Neuro-Oncology Branch, Center for Cancer Research, National Cancer Institute, Bethesda, Maryland, USA.
Laboratory of Cancer Biology and Genetics, Center for Cancer Research, National Cancer Institute, Bethesda, Maryland, USA.
Neuro Oncol. 2024 Jun 3;26(6):1083-1096. doi: 10.1093/neuonc/noad252.
The cell cycle is tightly regulated by checkpoints, which play a vital role in controlling its progression and timing. Cancer cells exploit the G2/M checkpoint, which serves as a resistance mechanism against genotoxic anticancer treatments, allowing for DNA repair prior to cell division. Manipulating cell cycle timing has emerged as a potential strategy to augment the effectiveness of DNA damage-based therapies.

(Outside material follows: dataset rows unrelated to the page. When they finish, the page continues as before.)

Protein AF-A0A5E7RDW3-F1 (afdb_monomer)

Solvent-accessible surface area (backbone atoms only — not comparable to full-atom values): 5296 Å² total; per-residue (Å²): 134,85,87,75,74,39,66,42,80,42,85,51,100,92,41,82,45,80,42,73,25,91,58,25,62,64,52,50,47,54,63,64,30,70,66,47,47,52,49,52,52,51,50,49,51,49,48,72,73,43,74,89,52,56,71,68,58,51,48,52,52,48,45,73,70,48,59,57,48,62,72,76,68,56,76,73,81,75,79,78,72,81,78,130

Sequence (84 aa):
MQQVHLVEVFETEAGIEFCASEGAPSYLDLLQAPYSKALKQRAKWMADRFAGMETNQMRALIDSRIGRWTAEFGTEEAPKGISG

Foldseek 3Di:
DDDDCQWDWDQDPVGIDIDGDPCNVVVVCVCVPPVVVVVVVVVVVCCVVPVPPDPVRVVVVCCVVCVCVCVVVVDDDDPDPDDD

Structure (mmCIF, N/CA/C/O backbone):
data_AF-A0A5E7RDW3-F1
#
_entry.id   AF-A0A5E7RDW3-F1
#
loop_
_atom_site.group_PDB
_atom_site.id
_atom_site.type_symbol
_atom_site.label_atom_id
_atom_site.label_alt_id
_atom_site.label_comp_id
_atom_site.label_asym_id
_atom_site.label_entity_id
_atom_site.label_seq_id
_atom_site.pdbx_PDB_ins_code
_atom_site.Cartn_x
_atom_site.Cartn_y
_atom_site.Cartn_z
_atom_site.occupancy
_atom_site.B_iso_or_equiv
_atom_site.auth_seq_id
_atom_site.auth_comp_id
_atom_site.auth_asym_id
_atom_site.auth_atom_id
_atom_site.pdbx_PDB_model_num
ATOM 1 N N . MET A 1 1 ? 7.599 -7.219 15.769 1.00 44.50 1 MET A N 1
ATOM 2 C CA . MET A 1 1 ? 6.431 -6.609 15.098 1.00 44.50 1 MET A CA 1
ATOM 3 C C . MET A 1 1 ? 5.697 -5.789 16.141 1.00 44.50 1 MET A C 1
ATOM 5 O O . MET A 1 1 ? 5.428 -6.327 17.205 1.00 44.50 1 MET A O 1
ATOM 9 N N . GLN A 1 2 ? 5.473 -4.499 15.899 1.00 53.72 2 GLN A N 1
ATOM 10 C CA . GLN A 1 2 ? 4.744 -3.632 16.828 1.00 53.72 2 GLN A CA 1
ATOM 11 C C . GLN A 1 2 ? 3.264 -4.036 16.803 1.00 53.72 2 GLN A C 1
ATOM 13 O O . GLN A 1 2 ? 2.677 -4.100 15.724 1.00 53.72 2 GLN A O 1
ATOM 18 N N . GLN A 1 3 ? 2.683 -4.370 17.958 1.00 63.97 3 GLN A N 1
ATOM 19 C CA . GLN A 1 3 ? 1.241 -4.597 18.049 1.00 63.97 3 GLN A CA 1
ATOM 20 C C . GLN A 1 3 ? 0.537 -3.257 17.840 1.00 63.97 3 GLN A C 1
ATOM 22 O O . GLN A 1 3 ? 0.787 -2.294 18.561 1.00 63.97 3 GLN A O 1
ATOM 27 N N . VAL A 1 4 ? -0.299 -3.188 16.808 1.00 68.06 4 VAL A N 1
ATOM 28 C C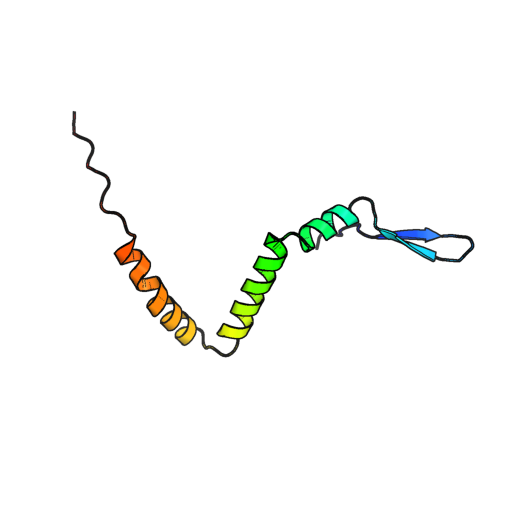A . VAL A 1 4 ? -1.104 -2.009 16.503 1.00 68.06 4 VAL A CA 1
ATOM 29 C C . VAL A 1 4 ? -2.505 -2.313 17.021 1.00 68.06 4 VAL A C 1
ATOM 31 O O . VAL A 1 4 ? -3.190 -3.181 16.482 1.00 68.06 4 VAL A O 1
ATOM 34 N N . HIS A 1 5 ? -2.899 -1.669 18.118 1.00 82.81 5 HIS A N 1
ATOM 35 C CA . HIS A 1 5 ? -4.212 -1.848 18.739 1.00 82.81 5 HIS A CA 1
ATOM 36 C C . HIS A 1 5 ? -5.282 -1.163 17.881 1.00 82.81 5 HIS A C 1
ATOM 38 O O . HIS A 1 5 ? -5.659 -0.034 18.164 1.00 82.81 5 HIS A O 1
ATOM 44 N N . LEU A 1 6 ? -5.707 -1.807 16.789 1.00 92.12 6 LEU A N 1
ATOM 45 C CA . LEU A 1 6 ? -6.700 -1.280 15.835 1.00 92.12 6 LEU A CA 1
ATOM 46 C C . LEU A 1 6 ? -8.123 -1.799 16.099 1.00 92.12 6 LEU A C 1
ATOM 48 O O . LEU A 1 6 ? -9.086 -1.297 15.528 1.00 92.12 6 LEU A O 1
ATOM 52 N N . VAL A 1 7 ? -8.263 -2.832 16.927 1.00 93.19 7 VAL A N 1
ATOM 53 C CA . VAL A 1 7 ? -9.551 -3.460 17.222 1.00 93.19 7 VAL A CA 1
ATOM 5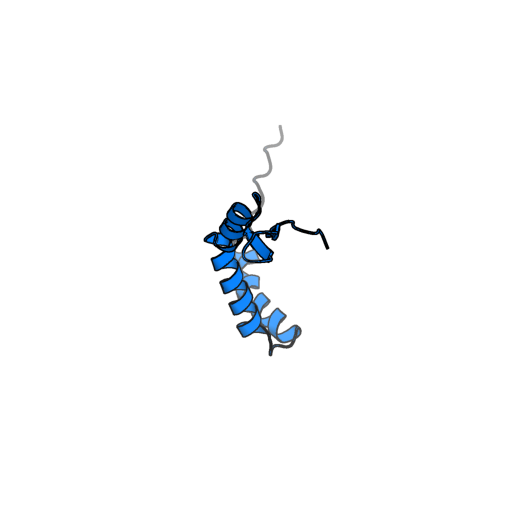4 C C . VAL A 1 7 ? -9.689 -3.614 18.727 1.00 93.19 7 VAL A C 1
ATOM 56 O O . VAL A 1 7 ? -8.768 -4.094 19.390 1.00 93.19 7 VAL A O 1
ATOM 59 N N . GLU A 1 8 ? -10.845 -3.213 19.233 1.00 93.31 8 GLU A N 1
ATOM 60 C CA . GLU A 1 8 ? -11.284 -3.395 20.611 1.00 93.31 8 GLU A CA 1
ATOM 61 C C . GLU A 1 8 ? -12.407 -4.431 20.662 1.00 93.31 8 GLU A C 1
ATOM 63 O O . GLU A 1 8 ? -13.142 -4.623 19.690 1.00 93.31 8 GLU A O 1
ATOM 68 N N . VAL A 1 9 ? -12.505 -5.125 21.795 1.00 93.50 9 VAL A N 1
ATOM 69 C CA . VAL A 1 9 ? -13.446 -6.226 22.011 1.00 93.50 9 VAL A CA 1
ATOM 70 C C . VAL A 1 9 ? -14.381 -5.853 23.151 1.00 93.50 9 VAL A C 1
ATOM 72 O O . VAL A 1 9 ? -13.914 -5.456 24.218 1.00 93.50 9 VAL A O 1
ATOM 75 N N . PHE A 1 10 ? -15.682 -6.014 22.927 1.00 93.31 10 PHE A N 1
ATOM 76 C CA . PHE A 1 10 ? -16.728 -5.691 23.890 1.00 93.31 10 PHE A CA 1
ATOM 77 C C . PHE A 1 10 ? -17.586 -6.923 24.158 1.00 93.31 10 PHE A C 1
ATOM 79 O O . PHE A 1 10 ? -18.051 -7.580 23.229 1.00 93.31 10 PHE A O 1
ATOM 86 N N . GLU A 1 11 ? -17.810 -7.234 25.430 1.00 95.31 11 GLU A N 1
ATOM 87 C CA . GLU A 1 11 ? -18.827 -8.202 25.834 1.00 95.31 11 GLU A CA 1
ATOM 88 C C . GLU A 1 11 ? -20.160 -7.469 25.996 1.00 95.31 11 GLU A C 1
ATOM 90 O O . GLU A 1 11 ? -20.260 -6.477 26.718 1.00 95.31 11 GLU A O 1
ATOM 95 N N . THR A 1 12 ? -21.182 -7.945 25.296 1.00 94.50 12 THR A N 1
ATOM 96 C CA . THR A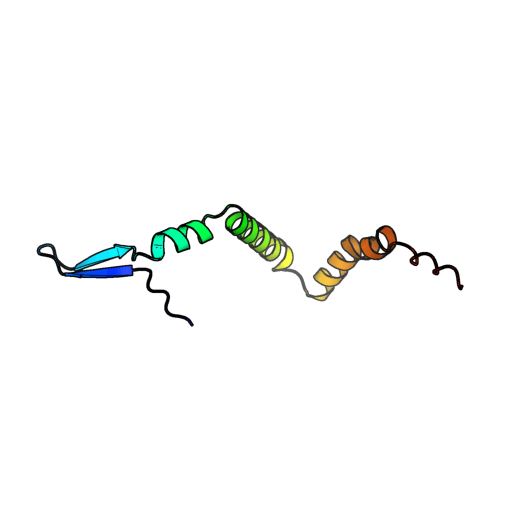 1 12 ? -22.519 -7.350 25.240 1.00 94.50 12 THR A CA 1
ATOM 97 C C . THR A 1 12 ? -23.579 -8.419 25.500 1.00 94.50 12 THR A C 1
ATOM 99 O O . THR A 1 12 ? -23.298 -9.619 25.468 1.00 94.50 12 THR A O 1
ATOM 102 N N . GLU A 1 13 ? -24.831 -8.006 25.707 1.00 94.19 13 GLU A N 1
ATOM 103 C CA . GLU A 1 13 ? -25.962 -8.939 25.845 1.00 94.19 13 GLU A CA 1
ATOM 104 C C . GLU A 1 13 ? -26.186 -9.803 24.588 1.00 94.19 13 GLU A C 1
ATOM 106 O O . GLU A 1 13 ? -26.742 -10.896 24.678 1.00 94.19 13 GLU A O 1
ATOM 111 N N . ALA A 1 14 ? -25.715 -9.346 23.422 1.00 92.31 14 ALA A N 1
ATOM 112 C CA . ALA A 1 14 ? -25.764 -10.082 22.160 1.00 92.31 14 ALA A CA 1
ATOM 113 C C . ALA A 1 14 ? -24.546 -11.006 21.936 1.00 92.31 14 ALA A C 1
ATOM 115 O O . ALA A 1 14 ? -24.495 -11.718 20.931 1.00 92.31 14 ALA A O 1
ATOM 116 N N . GLY A 1 15 ? -23.571 -11.018 22.853 1.00 94.81 15 GLY A N 1
ATOM 117 C CA . GLY A 1 15 ? -22.313 -11.756 22.732 1.00 94.81 15 GLY A CA 1
ATOM 118 C C . GLY A 1 15 ? -21.099 -10.833 22.597 1.00 94.81 15 GLY A C 1
ATOM 119 O O . GLY A 1 15 ? -21.063 -9.753 23.179 1.00 94.81 15 GLY A O 1
ATOM 120 N N . ILE A 1 16 ? -20.079 -11.269 21.855 1.00 96.12 16 ILE A N 1
ATOM 121 C CA . ILE A 1 16 ? -18.828 -10.514 21.680 1.00 96.12 16 ILE A CA 1
ATOM 122 C C . ILE A 1 16 ? -18.909 -9.639 20.424 1.00 96.12 16 ILE A C 1
ATOM 124 O O . ILE A 1 16 ? -19.123 -10.152 19.325 1.00 96.12 16 ILE A O 1
ATOM 128 N N . GLU A 1 17 ? -18.664 -8.340 20.578 1.00 95.88 17 GLU A N 1
ATOM 129 C CA . GLU A 1 17 ? -18.572 -7.363 19.492 1.00 95.88 17 GLU A CA 1
ATOM 130 C C . GLU A 1 17 ? -17.123 -6.890 19.286 1.00 95.88 17 GLU A C 1
ATOM 132 O O . GLU A 1 17 ? -16.339 -6.793 20.231 1.00 95.88 17 GLU A O 1
ATOM 137 N N . PHE A 1 18 ? -16.766 -6.586 18.033 1.00 93.69 18 PHE A N 1
ATOM 138 C CA . PHE A 1 18 ? -15.448 -6.073 17.647 1.00 93.69 18 PHE A CA 1
ATOM 139 C C . PHE A 1 18 ? -15.605 -4.699 17.007 1.00 93.69 18 PHE A C 1
ATOM 141 O O . PHE A 1 18 ? -16.243 -4.575 15.959 1.00 93.69 18 PHE A O 1
ATOM 148 N N . CYS A 1 19 ? -14.978 -3.684 17.593 1.00 91.88 19 CYS A N 1
ATOM 149 C CA . CYS A 1 19 ? -15.072 -2.311 17.107 1.00 91.88 19 CYS A CA 1
ATOM 150 C C . CYS A 1 19 ? -13.694 -1.759 16.750 1.00 91.88 19 CYS A C 1
ATOM 152 O O . CYS A 1 19 ? -12.667 -2.184 17.280 1.00 91.88 19 CYS A O 1
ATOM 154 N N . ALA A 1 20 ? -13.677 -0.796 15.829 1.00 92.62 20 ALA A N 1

In this study, we conducted a forward genome-wide CRISPR/Cas9 screening with repeated exposure to the alkylating agent temozolomide (TMZ) to investigate the mechanisms underlying tumor cell survival under genotoxic stress.
Our findings revealed that canonical DNA repair pathways, including the Ataxia-telangiectasia mutated (ATM)/Fanconi and mismatch repair, determine cell fate under genotoxic stress. Notably, we identified the critical role of PKMYT1, in ensuring cell survival. Depletion of PKMYT1 led to overwhelming TMZ-induced cytotoxicity in cancer cells. Isobologram analysis demonstrated potent drug synergy between alkylating agents and a Myt1 kinase inhibitor, RP-6306. Mechanistically, inhibiting Myt1 forced G2/M-arrested cells into an unscheduled transition to the mitotic phase without complete resolution of DNA damage. This forced entry into mitosis, along with persistent DNA damage, resulted in severe mitotic abnormalities. Ultimately, these aberrations led to mitotic exit with substantial apoptosis. Preclinical animal studies demonstrated that the combination regimen involving TMZ and RP-6306 prolonged the overall survival of glioma-bearing mice.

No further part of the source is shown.